Par un hasard du calendrier, deux jours après la commémoration de la première réunion du Conseil National de la Résistance, nous célébrons un événement bien plus récent : le 29 mai 2005, la mise en échec du Traité constitutionnel européen, symbole de « l’Europe libérale » et l’affirmation de la volonté d’agir ensemble pour l’émergence d’une « Europe sociale ». Le fait que le fruit de cette victoire ait pu être confisqué est un échec politique, non la fin de l’Histoire. Restent une expérience exemplaire de démocratie citoyenne et d’une mobilisation solidaire au-delà des frontières ; une volonté irrépressible de conquête sociales, écologiques et éthiques ; et aussi la conscience d’une communauté de destin de toute l’humanité, sans laquelle une « autre Europe » n’aurait de « refondée » que le nom.

Depuis, les choix politiques néolibéraux se sont renforcés avec des mutations au sein même du capital avec une valeur actionnariale prenant le dessus sur la valeur ajoutée. La recherche insoutenable des taux de profit à deux chiffres pèse de tout son poids sur le développement humain, social, économique et précipite la planète dans une crise écologique sans précédent. Le Covid-19 fait apparaître aux yeux du plus grand nombre de grandes faiblesses systémiques, notamment dans le domaine de la santé, de la protection des populations, des services publics comme de la production nationale.

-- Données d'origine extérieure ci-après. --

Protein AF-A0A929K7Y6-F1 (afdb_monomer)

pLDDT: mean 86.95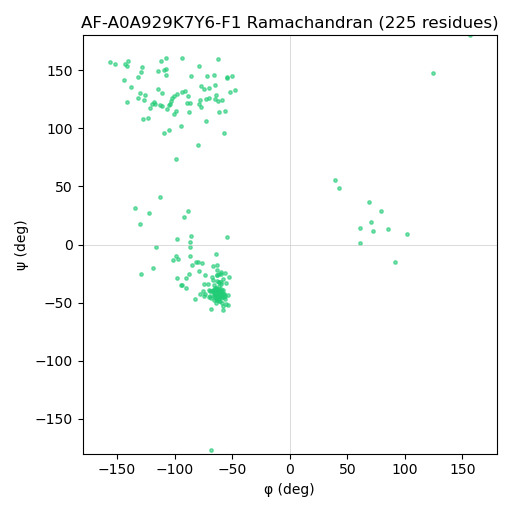, std 8.92, range [49.31, 98.0]

Sequence (227 aa):
PLDRRICQKIEYKYKKDDVKEEVITFFAADVDKVQQRGRVFEFLEKIGYAGSKWYGRIDEVYVPPSEYEEMARALKEKRIVFITGTPEYGKTYTAIRLMWEYYNSGYEPGWIKGGELTERIEVRKRLENISAELKPGHIIYFEDPFGRTKYERREGLEREIGTIMESIKHVGDAYVIITSREEVFKEFEKEKISVKELKEFERKLNIKKPSYDAEKRKEILLSWAEA

Secondary structure (DSSP, 8-state):
---GGGEEEEEEEEEEETTEEEEEEEEEE-HHHHHHHHHHHHHHHHTT-TT-TTTTTHHHH----TTHHHHHHHHHHHSEEEEEESTTSSHHHHHHHHHHHHHHTTPEEEEE--SSHHHHHHHHHHHHTHHHH--TTEEEEE-STT-SSS----TTHHHHHHHHHHHHHHSTTEEEEEEEEHHHHHHHTTSSS-HHHHHHHEEEE-TTTTSS-HHHHHHHHHHHH--

Foldseek 3Di:
DPDLVQWDWDWDWDDPDPPDIDIDIDTHGDVVVVVVLVLQQVLCVLQVNHPDPPSSCLVQQDDFFPCLVVLLVLCVVQLEAEEEEAPPLCQVSSLSSSQSVLVVVQAREYEQDCPDPVSLVSLVVCLVVVVVVFAARYEYEYEANLHDPAGPDDPCPLVSVVCCSVVSVVHHHHHYYYYHYPRSVVVVCVPDDPVVVNVSRYDYCYPVPHSADPVSVVSSVVSVVVD

Radius of gyration: 22.1 Å; Cα contacts (8 Å, |Δi|>4): 334; chains: 1; bounding box: 56×33×76 Å

Structure (mmCIF, N/CA/C/O backbone):
data_AF-A0A929K7Y6-F1
#
_entry.id   AF-A0A929K7Y6-F1
#
loop_
_atom_site.group_PDB
_atom_site.id
_atom_site.type_symbol
_atom_site.label_atom_id
_atom_site.label_alt_id
_atom_site.label_comp_id
_atom_site.label_asym_id
_atom_site.label_entity_id
_atom_site.label_seq_id
_atom_site.pdbx_PDB_ins_code
_atom_site.Cartn_x
_atom_site.Cartn_y
_atom_site.Cartn_z
_atom_site.occupancy
_atom_site.B_iso_or_equiv
_atom_site.auth_seq_id
_atom_site.auth_comp_id
_atom_site.auth_asym_id
_atom_site.auth_atom_id
_atom_site.pdbx_PDB_model_num
ATOM 1 N N . PRO A 1 1 ? 10.868 10.586 -25.017 1.00 49.31 1 PRO A N 1
ATOM 2 C CA . PRO A 1 1 ? 11.971 9.812 -25.643 1.00 49.31 1 PRO A CA 1
ATOM 3 C C . PRO A 1 1 ? 11.922 8.361 -25.160 1.00 49.31 1 PRO A C 1
ATOM 5 O O . PRO A 1 1 ? 11.759 8.166 -23.960 1.00 49.31 1 PRO A O 1
ATOM 8 N N . LEU A 1 2 ? 12.003 7.374 -26.061 1.00 53.50 2 LEU A N 1
ATOM 9 C CA . LEU A 1 2 ? 12.101 5.966 -25.658 1.00 53.50 2 LEU A CA 1
ATOM 10 C C . LEU A 1 2 ? 13.349 5.785 -24.792 1.00 53.50 2 LEU A C 1
ATOM 12 O O . LEU A 1 2 ? 14.454 6.173 -25.174 1.00 53.50 2 LEU A O 1
ATOM 16 N N . ASP A 1 3 ? 13.135 5.261 -23.593 1.00 63.34 3 ASP A N 1
ATOM 17 C CA . ASP A 1 3 ? 14.196 4.986 -22.642 1.00 63.34 3 ASP A CA 1
ATOM 18 C C . ASP A 1 3 ? 15.107 3.895 -23.214 1.00 63.34 3 ASP A C 1
ATOM 20 O O . ASP A 1 3 ? 14.658 2.813 -23.596 1.00 63.34 3 ASP A O 1
ATOM 24 N N . ARG A 1 4 ? 16.407 4.188 -23.285 1.00 64.75 4 ARG A N 1
ATOM 25 C CA . ARG A 1 4 ? 17.403 3.263 -23.834 1.00 64.75 4 ARG A CA 1
ATOM 26 C C . ARG A 1 4 ? 17.507 1.971 -23.018 1.00 64.75 4 ARG A C 1
ATOM 28 O O . ARG A 1 4 ? 18.010 0.993 -23.546 1.00 64.75 4 ARG A O 1
ATOM 35 N N . ARG A 1 5 ? 17.018 1.942 -21.772 1.00 65.69 5 ARG A N 1
ATOM 36 C CA . ARG A 1 5 ? 17.055 0.758 -20.894 1.00 65.69 5 ARG A CA 1
ATOM 37 C C . ARG A 1 5 ? 16.063 -0.337 -21.281 1.00 65.69 5 ARG A C 1
ATOM 39 O O . ARG A 1 5 ? 16.302 -1.504 -20.995 1.00 65.69 5 ARG A O 1
ATOM 46 N N . ILE A 1 6 ? 14.965 0.028 -21.943 1.00 70.44 6 ILE A N 1
ATOM 47 C CA . ILE A 1 6 ? 13.960 -0.925 -22.448 1.00 70.44 6 ILE A CA 1
ATOM 48 C C . ILE A 1 6 ? 14.158 -1.245 -23.932 1.00 70.44 6 ILE A C 1
ATOM 50 O O . ILE A 1 6 ? 13.341 -1.939 -24.530 1.00 70.44 6 ILE A O 1
ATOM 54 N N . CYS A 1 7 ? 15.228 -0.718 -24.533 1.00 73.50 7 CYS A N 1
ATOM 55 C CA . CYS A 1 7 ? 15.542 -0.918 -25.935 1.00 73.50 7 CYS A CA 1
ATOM 56 C C . CYS A 1 7 ? 16.875 -1.648 -26.079 1.00 73.50 7 CYS A C 1
ATOM 58 O O . CYS A 1 7 ? 17.916 -1.154 -25.649 1.00 73.50 7 CYS A O 1
ATOM 60 N N . GLN A 1 8 ? 16.873 -2.790 -26.756 1.00 78.88 8 GLN A N 1
ATOM 61 C CA . GLN A 1 8 ? 18.105 -3.453 -27.146 1.00 78.88 8 GLN A CA 1
ATOM 62 C C . GLN A 1 8 ? 18.693 -2.752 -28.372 1.00 78.88 8 GLN A C 1
ATOM 64 O O . GLN A 1 8 ? 18.033 -2.610 -29.404 1.00 78.88 8 GLN A O 1
ATOM 69 N N . LYS A 1 9 ? 19.949 -2.313 -28.266 1.00 83.69 9 LYS A N 1
ATOM 70 C CA . LYS A 1 9 ? 20.696 -1.801 -29.416 1.00 83.69 9 LYS A CA 1
ATOM 71 C C . LYS A 1 9 ? 21.072 -2.973 -30.323 1.00 83.69 9 LYS A C 1
ATOM 73 O O . LYS A 1 9 ? 21.716 -3.915 -29.870 1.00 83.69 9 LYS A O 1
ATOM 78 N N . ILE A 1 10 ? 20.700 -2.890 -31.593 1.00 84.44 10 ILE A N 1
ATOM 79 C CA . ILE A 1 10 ? 21.058 -3.862 -32.624 1.00 84.44 10 ILE A CA 1
ATOM 80 C C . ILE A 1 10 ? 21.908 -3.133 -33.655 1.00 84.44 10 ILE A C 1
ATOM 82 O O . ILE A 1 10 ? 21.470 -2.148 -34.244 1.00 84.44 10 ILE A O 1
ATOM 86 N N . GLU A 1 11 ? 23.129 -3.604 -33.867 1.00 89.12 11 GLU A N 1
ATOM 87 C CA . GLU A 1 11 ? 24.012 -3.084 -34.907 1.00 89.12 11 GLU A CA 1
ATOM 88 C C . GLU A 1 11 ? 24.056 -4.077 -36.064 1.00 89.12 11 GLU A C 1
ATOM 90 O O . GLU A 1 11 ? 24.442 -5.232 -35.893 1.00 89.12 11 GLU A O 1
ATOM 95 N N . TYR A 1 12 ? 23.656 -3.624 -37.246 1.00 84.31 12 TYR A N 1
ATOM 96 C CA . TYR A 1 12 ? 23.755 -4.391 -38.476 1.00 84.31 12 TYR A CA 1
ATOM 97 C C . TYR A 1 12 ? 24.885 -3.825 -39.327 1.00 84.31 12 TYR A C 1
ATOM 99 O O . TYR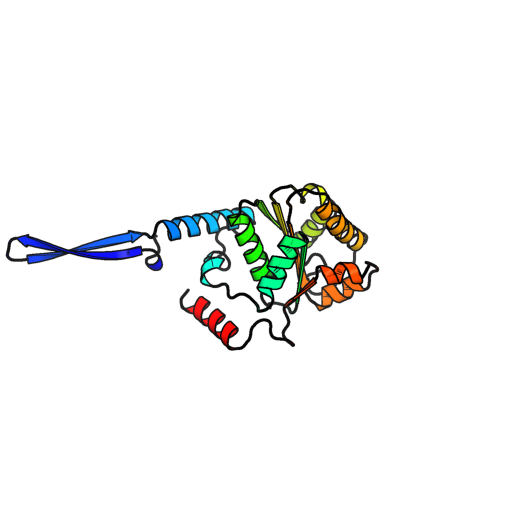 A 1 12 ? 24.838 -2.665 -39.744 1.00 84.31 12 TYR A O 1
ATOM 107 N N . LYS A 1 13 ? 25.908 -4.645 -39.566 1.00 88.69 13 LYS A N 1
ATOM 108 C CA . LYS A 1 13 ? 27.030 -4.298 -40.436 1.00 88.69 13 LYS A CA 1
ATOM 109 C C . LYS A 1 13 ? 26.755 -4.804 -41.843 1.00 88.69 13 LYS A C 1
ATOM 111 O O . LYS A 1 13 ? 26.407 -5.971 -42.014 1.00 88.69 13 LYS A O 1
ATOM 116 N N . TYR A 1 14 ? 26.928 -3.947 -42.840 1.00 84.00 14 TYR A N 1
ATOM 117 C CA . TYR A 1 14 ? 26.736 -4.306 -44.241 1.00 84.00 14 TYR A CA 1
ATOM 118 C C . TYR A 1 14 ? 27.783 -3.634 -45.128 1.00 84.00 14 TYR A C 1
ATOM 120 O O . TYR A 1 14 ? 28.328 -2.589 -44.780 1.00 84.00 14 TYR A O 1
ATOM 128 N N . LYS A 1 15 ? 28.089 -4.241 -46.277 1.00 82.81 15 LYS A N 1
ATOM 129 C CA . LYS A 1 15 ? 28.974 -3.647 -47.285 1.00 82.81 15 LYS A CA 1
ATOM 130 C C . LYS A 1 15 ? 28.125 -3.102 -48.419 1.00 82.81 15 LYS A C 1
ATOM 132 O O . LYS A 1 15 ? 27.332 -3.844 -48.993 1.00 82.81 15 LYS A O 1
ATOM 137 N N . LYS A 1 16 ? 28.273 -1.811 -48.707 1.00 70.88 16 LYS A N 1
ATOM 138 C CA . LYS A 1 16 ? 27.505 -1.141 -49.765 1.00 70.88 16 LYS A CA 1
ATOM 139 C C . LYS A 1 16 ? 28.177 -1.251 -51.135 1.00 70.88 16 LYS A C 1
ATOM 141 O O . LYS A 1 16 ? 27.482 -1.284 -52.135 1.00 70.88 16 LYS A O 1
ATOM 146 N N . ASP A 1 17 ? 29.493 -1.421 -51.129 1.00 71.38 17 ASP A N 1
ATOM 147 C CA . ASP A 1 17 ? 30.373 -1.778 -52.241 1.00 71.38 17 ASP A CA 1
ATOM 148 C C . ASP A 1 17 ? 31.562 -2.524 -51.606 1.00 71.38 17 ASP A C 1
ATOM 150 O O . ASP A 1 17 ? 31.840 -2.283 -50.426 1.00 71.38 17 ASP A O 1
ATOM 154 N N . ASP A 1 18 ? 32.284 -3.394 -52.326 1.00 69.94 18 ASP A N 1
ATOM 155 C CA . ASP A 1 18 ? 33.385 -4.264 -51.828 1.00 69.94 18 ASP A CA 1
ATOM 156 C C . ASP A 1 18 ? 34.552 -3.552 -51.091 1.00 69.94 18 ASP A C 1
ATOM 158 O O . ASP A 1 18 ? 35.552 -4.166 -50.719 1.00 69.94 18 ASP A O 1
ATOM 162 N N . VAL A 1 19 ? 34.421 -2.252 -50.835 1.00 66.69 19 VAL A N 1
ATOM 163 C CA . VAL A 1 19 ? 35.430 -1.336 -50.314 1.00 66.69 19 VAL A CA 1
ATOM 164 C C . VAL A 1 19 ? 35.034 -0.703 -48.965 1.00 66.69 19 VAL A C 1
ATOM 166 O O . VAL A 1 19 ? 35.923 -0.248 -48.246 1.00 66.69 19 VAL A O 1
ATOM 169 N N . LYS A 1 20 ? 33.747 -0.671 -48.559 1.00 72.94 20 LYS A N 1
ATOM 170 C CA . LYS A 1 20 ? 33.336 0.041 -47.324 1.00 72.94 20 LYS A CA 1
ATOM 171 C C . LYS A 1 20 ? 32.254 -0.675 -46.510 1.00 72.94 20 LYS A C 1
ATOM 173 O O . LYS A 1 20 ? 31.156 -0.938 -46.997 1.00 72.94 20 LYS A O 1
ATOM 178 N N . GLU A 1 21 ? 32.581 -0.958 -45.249 1.00 79.94 21 GLU A N 1
ATOM 179 C CA . GLU A 1 21 ? 31.666 -1.504 -44.243 1.00 79.94 21 GLU A CA 1
ATOM 180 C C . GLU A 1 21 ? 30.913 -0.348 -43.560 1.00 79.94 21 GLU A C 1
ATOM 182 O O . GLU A 1 21 ? 31.523 0.572 -43.012 1.00 79.94 21 GLU A O 1
ATOM 187 N N . GLU A 1 22 ? 29.586 -0.369 -43.626 1.00 85.94 22 GLU A N 1
ATOM 188 C CA . GLU A 1 22 ? 28.689 0.574 -42.960 1.00 85.94 22 GLU A CA 1
ATOM 189 C C . GLU A 1 22 ? 27.943 -0.125 -41.816 1.00 85.94 22 GLU A C 1
ATOM 191 O O . GLU A 1 22 ? 27.679 -1.327 -41.863 1.00 85.94 22 GLU A O 1
ATOM 196 N N . VAL A 1 23 ? 27.587 0.636 -40.777 1.00 87.50 23 VAL A N 1
ATOM 197 C CA . VAL A 1 23 ? 26.842 0.132 -39.615 1.00 87.50 23 VAL A CA 1
ATOM 198 C C . VAL A 1 23 ? 25.519 0.877 -39.502 1.00 87.50 23 VAL A C 1
ATOM 200 O O . VAL A 1 23 ? 25.504 2.095 -39.332 1.00 87.50 23 VAL A O 1
ATOM 203 N N . ILE A 1 24 ? 24.406 0.147 -39.546 1.00 87.38 24 ILE A N 1
ATOM 204 C CA . ILE A 1 24 ? 23.079 0.671 -39.213 1.00 87.38 24 ILE A CA 1
ATOM 205 C C . ILE A 1 24 ? 22.763 0.271 -37.776 1.00 87.38 24 ILE A C 1
ATOM 207 O O . ILE A 1 24 ? 22.894 -0.892 -37.401 1.00 87.38 24 ILE A O 1
ATOM 211 N N . THR A 1 25 ? 22.350 1.241 -36.961 1.00 83.06 25 THR A N 1
ATOM 212 C CA . THR A 1 25 ? 21.903 0.991 -35.587 1.00 83.06 25 THR A CA 1
ATOM 213 C C . THR A 1 25 ? 20.381 1.017 -35.519 1.00 83.06 25 THR A C 1
ATOM 215 O O . THR A 1 25 ? 19.760 2.014 -35.880 1.00 83.06 25 THR A O 1
ATOM 218 N N . PHE A 1 26 ? 19.798 -0.047 -34.979 1.00 81.94 26 PHE A N 1
ATOM 219 C CA . PHE A 1 26 ? 18.393 -0.148 -34.611 1.00 81.94 26 PHE A CA 1
ATOM 220 C C . PHE A 1 26 ? 18.254 -0.224 -33.087 1.00 81.94 26 PHE A C 1
ATOM 222 O O . PHE A 1 26 ? 19.178 -0.622 -32.375 1.00 81.94 26 PHE A O 1
ATOM 229 N N . PHE A 1 27 ? 17.077 0.140 -32.589 1.00 79.75 27 PHE A N 1
ATOM 230 C CA . PHE A 1 27 ? 16.694 -0.034 -31.193 1.00 79.75 27 PHE A CA 1
ATOM 231 C C . PHE A 1 27 ? 15.416 -0.868 -31.163 1.00 79.75 27 PHE A C 1
ATOM 233 O O . PHE A 1 27 ? 14.361 -0.389 -31.574 1.00 79.75 27 PHE A O 1
ATOM 240 N N . ALA A 1 28 ? 15.518 -2.119 -30.722 1.00 80.19 28 ALA A N 1
ATOM 241 C CA . ALA A 1 28 ? 14.365 -2.990 -30.542 1.00 80.19 28 ALA A CA 1
ATOM 242 C C . ALA A 1 28 ? 13.790 -2.763 -29.144 1.00 80.19 28 ALA A C 1
ATOM 244 O O . ALA A 1 28 ? 14.463 -3.037 -28.152 1.00 80.19 28 ALA A O 1
ATOM 245 N N . ALA A 1 29 ? 12.576 -2.223 -29.066 1.00 80.69 29 ALA A N 1
ATOM 246 C CA . ALA A 1 29 ? 11.886 -2.047 -27.797 1.00 80.69 29 ALA A CA 1
ATOM 247 C C . ALA A 1 29 ? 11.316 -3.384 -27.310 1.00 80.69 29 ALA A C 1
ATOM 249 O O . ALA A 1 29 ? 10.709 -4.128 -28.080 1.00 80.69 29 ALA A O 1
ATOM 250 N N . ASP A 1 30 ? 11.485 -3.652 -26.022 1.00 84.06 30 ASP A N 1
ATOM 251 C CA . ASP A 1 30 ? 10.811 -4.741 -25.327 1.00 84.06 30 ASP A CA 1
ATOM 252 C C . ASP A 1 30 ? 9.331 -4.365 -25.139 1.00 84.06 30 ASP A C 1
ATOM 254 O O . ASP A 1 30 ? 8.996 -3.468 -24.357 1.00 84.06 30 ASP A O 1
ATOM 258 N N . VAL A 1 31 ? 8.455 -4.996 -25.926 1.00 85.00 31 VAL A N 1
ATOM 259 C CA . VAL A 1 31 ? 7.019 -4.679 -25.968 1.00 85.00 31 VAL A CA 1
ATOM 260 C C . VAL A 1 31 ? 6.369 -4.888 -24.603 1.00 85.00 31 VAL A C 1
ATOM 262 O O . VAL A 1 31 ? 5.584 -4.038 -24.181 1.00 85.00 31 VAL A O 1
ATOM 265 N N . ASP A 1 32 ? 6.741 -5.949 -23.888 1.00 85.69 32 ASP A N 1
ATOM 266 C CA . ASP A 1 32 ? 6.171 -6.270 -22.579 1.00 85.69 32 ASP A CA 1
ATOM 267 C C . ASP A 1 32 ? 6.541 -5.188 -21.559 1.00 85.69 32 ASP A C 1
ATOM 269 O O . ASP A 1 32 ? 5.677 -4.684 -20.839 1.00 85.69 32 ASP A O 1
ATOM 273 N N . LYS A 1 33 ? 7.798 -4.722 -21.565 1.00 83.12 33 LYS A N 1
ATOM 274 C CA . LYS A 1 33 ? 8.229 -3.602 -20.707 1.00 83.12 33 LYS A CA 1
ATOM 275 C C . LYS A 1 33 ? 7.547 -2.285 -21.064 1.00 83.12 33 LYS A C 1
ATOM 277 O O . LYS A 1 33 ? 7.236 -1.492 -20.173 1.00 83.12 33 LYS A O 1
ATOM 282 N N . VAL A 1 34 ? 7.313 -2.021 -22.352 1.00 86.31 34 VAL A N 1
ATOM 283 C CA . VAL A 1 34 ? 6.565 -0.830 -22.790 1.00 86.31 34 VAL A CA 1
ATOM 284 C C . VAL A 1 34 ? 5.124 -0.892 -22.282 1.00 86.31 34 VAL A C 1
ATOM 286 O O . VAL A 1 34 ? 4.634 0.089 -21.719 1.00 86.31 34 VAL A O 1
ATOM 289 N N . GLN A 1 35 ? 4.459 -2.038 -22.432 1.00 89.06 35 GLN A N 1
ATOM 290 C CA . GLN A 1 35 ? 3.093 -2.244 -21.952 1.00 89.06 35 GLN A CA 1
ATOM 291 C C . GLN A 1 35 ? 3.006 -2.135 -20.429 1.00 89.06 35 GLN A C 1
ATOM 293 O O . GLN A 1 35 ? 2.133 -1.435 -19.919 1.00 89.06 35 GLN A O 1
ATOM 298 N N . GLN A 1 36 ? 3.940 -2.748 -19.700 1.00 88.00 36 GLN A N 1
ATOM 299 C CA . GLN A 1 36 ? 4.024 -2.653 -18.245 1.00 88.00 36 GLN A CA 1
ATOM 300 C C . GLN A 1 36 ? 4.144 -1.196 -17.784 1.00 88.00 36 GLN A C 1
ATOM 302 O O . GLN A 1 36 ? 3.403 -0.768 -16.902 1.00 88.00 36 GLN A O 1
ATOM 307 N N . ARG A 1 37 ? 5.004 -0.394 -18.425 1.00 86.62 37 ARG A N 1
ATOM 308 C CA . ARG A 1 37 ? 5.113 1.046 -18.132 1.00 86.62 37 ARG A CA 1
ATOM 309 C C . ARG A 1 37 ? 3.822 1.805 -18.417 1.00 86.62 37 ARG A C 1
ATOM 311 O O . ARG A 1 37 ? 3.455 2.674 -17.630 1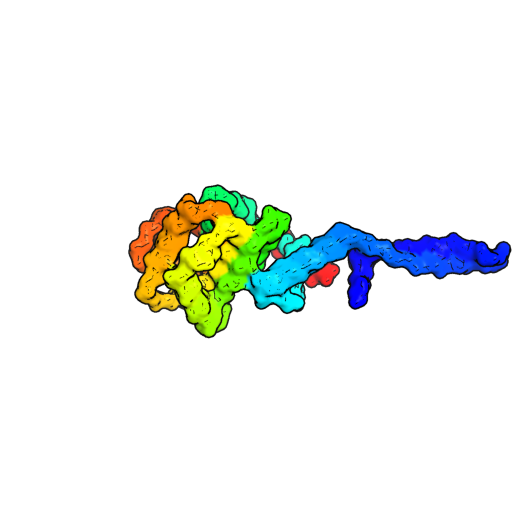.00 86.62 37 ARG A O 1
ATOM 318 N N . GLY A 1 38 ? 3.132 1.469 -19.505 1.00 91.00 38 GLY A N 1
ATOM 319 C CA . GLY A 1 38 ? 1.804 2.009 -19.800 1.00 91.00 38 GLY A CA 1
ATOM 320 C C . GLY A 1 38 ? 0.800 1.702 -18.687 1.00 91.00 38 GLY A C 1
ATOM 321 O O . GLY A 1 38 ? 0.112 2.604 -18.219 1.00 91.00 38 GLY A O 1
ATOM 322 N N . ARG A 1 39 ? 0.787 0.460 -18.185 1.00 94.00 39 ARG A N 1
ATOM 323 C CA . ARG A 1 39 ? -0.081 0.055 -17.068 1.00 94.00 39 ARG A CA 1
ATOM 324 C C . ARG A 1 39 ? 0.262 0.775 -15.766 1.00 94.00 39 ARG A C 1
ATOM 326 O O . ARG A 1 39 ? -0.653 1.195 -15.067 1.00 94.00 39 ARG A O 1
ATOM 333 N N . VAL A 1 40 ? 1.548 0.952 -15.446 1.00 94.38 40 VAL A N 1
ATOM 334 C CA . VAL A 1 40 ? 1.969 1.734 -14.268 1.00 94.38 40 VAL A CA 1
ATOM 335 C C . VAL A 1 40 ? 1.497 3.181 -14.400 1.00 94.38 40 VAL A C 1
ATOM 337 O O . VAL A 1 40 ? 0.992 3.748 -13.436 1.00 94.38 40 VAL A O 1
ATOM 340 N N . PHE A 1 41 ? 1.627 3.782 -15.585 1.00 93.88 41 PHE A N 1
ATOM 341 C CA . PHE A 1 41 ? 1.149 5.141 -15.831 1.00 93.88 41 PHE A CA 1
ATOM 342 C C . PHE A 1 41 ? -0.362 5.266 -15.583 1.00 93.88 41 PHE A C 1
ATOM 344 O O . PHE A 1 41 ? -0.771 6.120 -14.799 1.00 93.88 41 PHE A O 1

Les communistes proposent un nouveau système de développement articulant industrie et services et de nouveaux pouvoirs à l’entreprise. Il s’agit d’allier relocalisations et coopérations en utilisant comme levier l’intervention politique, syndicale, citoyenne pour garantir et conditionner l’accès à l’argent, qu’il s’agisse de création monétaire, de crédit ou d’aides publiques.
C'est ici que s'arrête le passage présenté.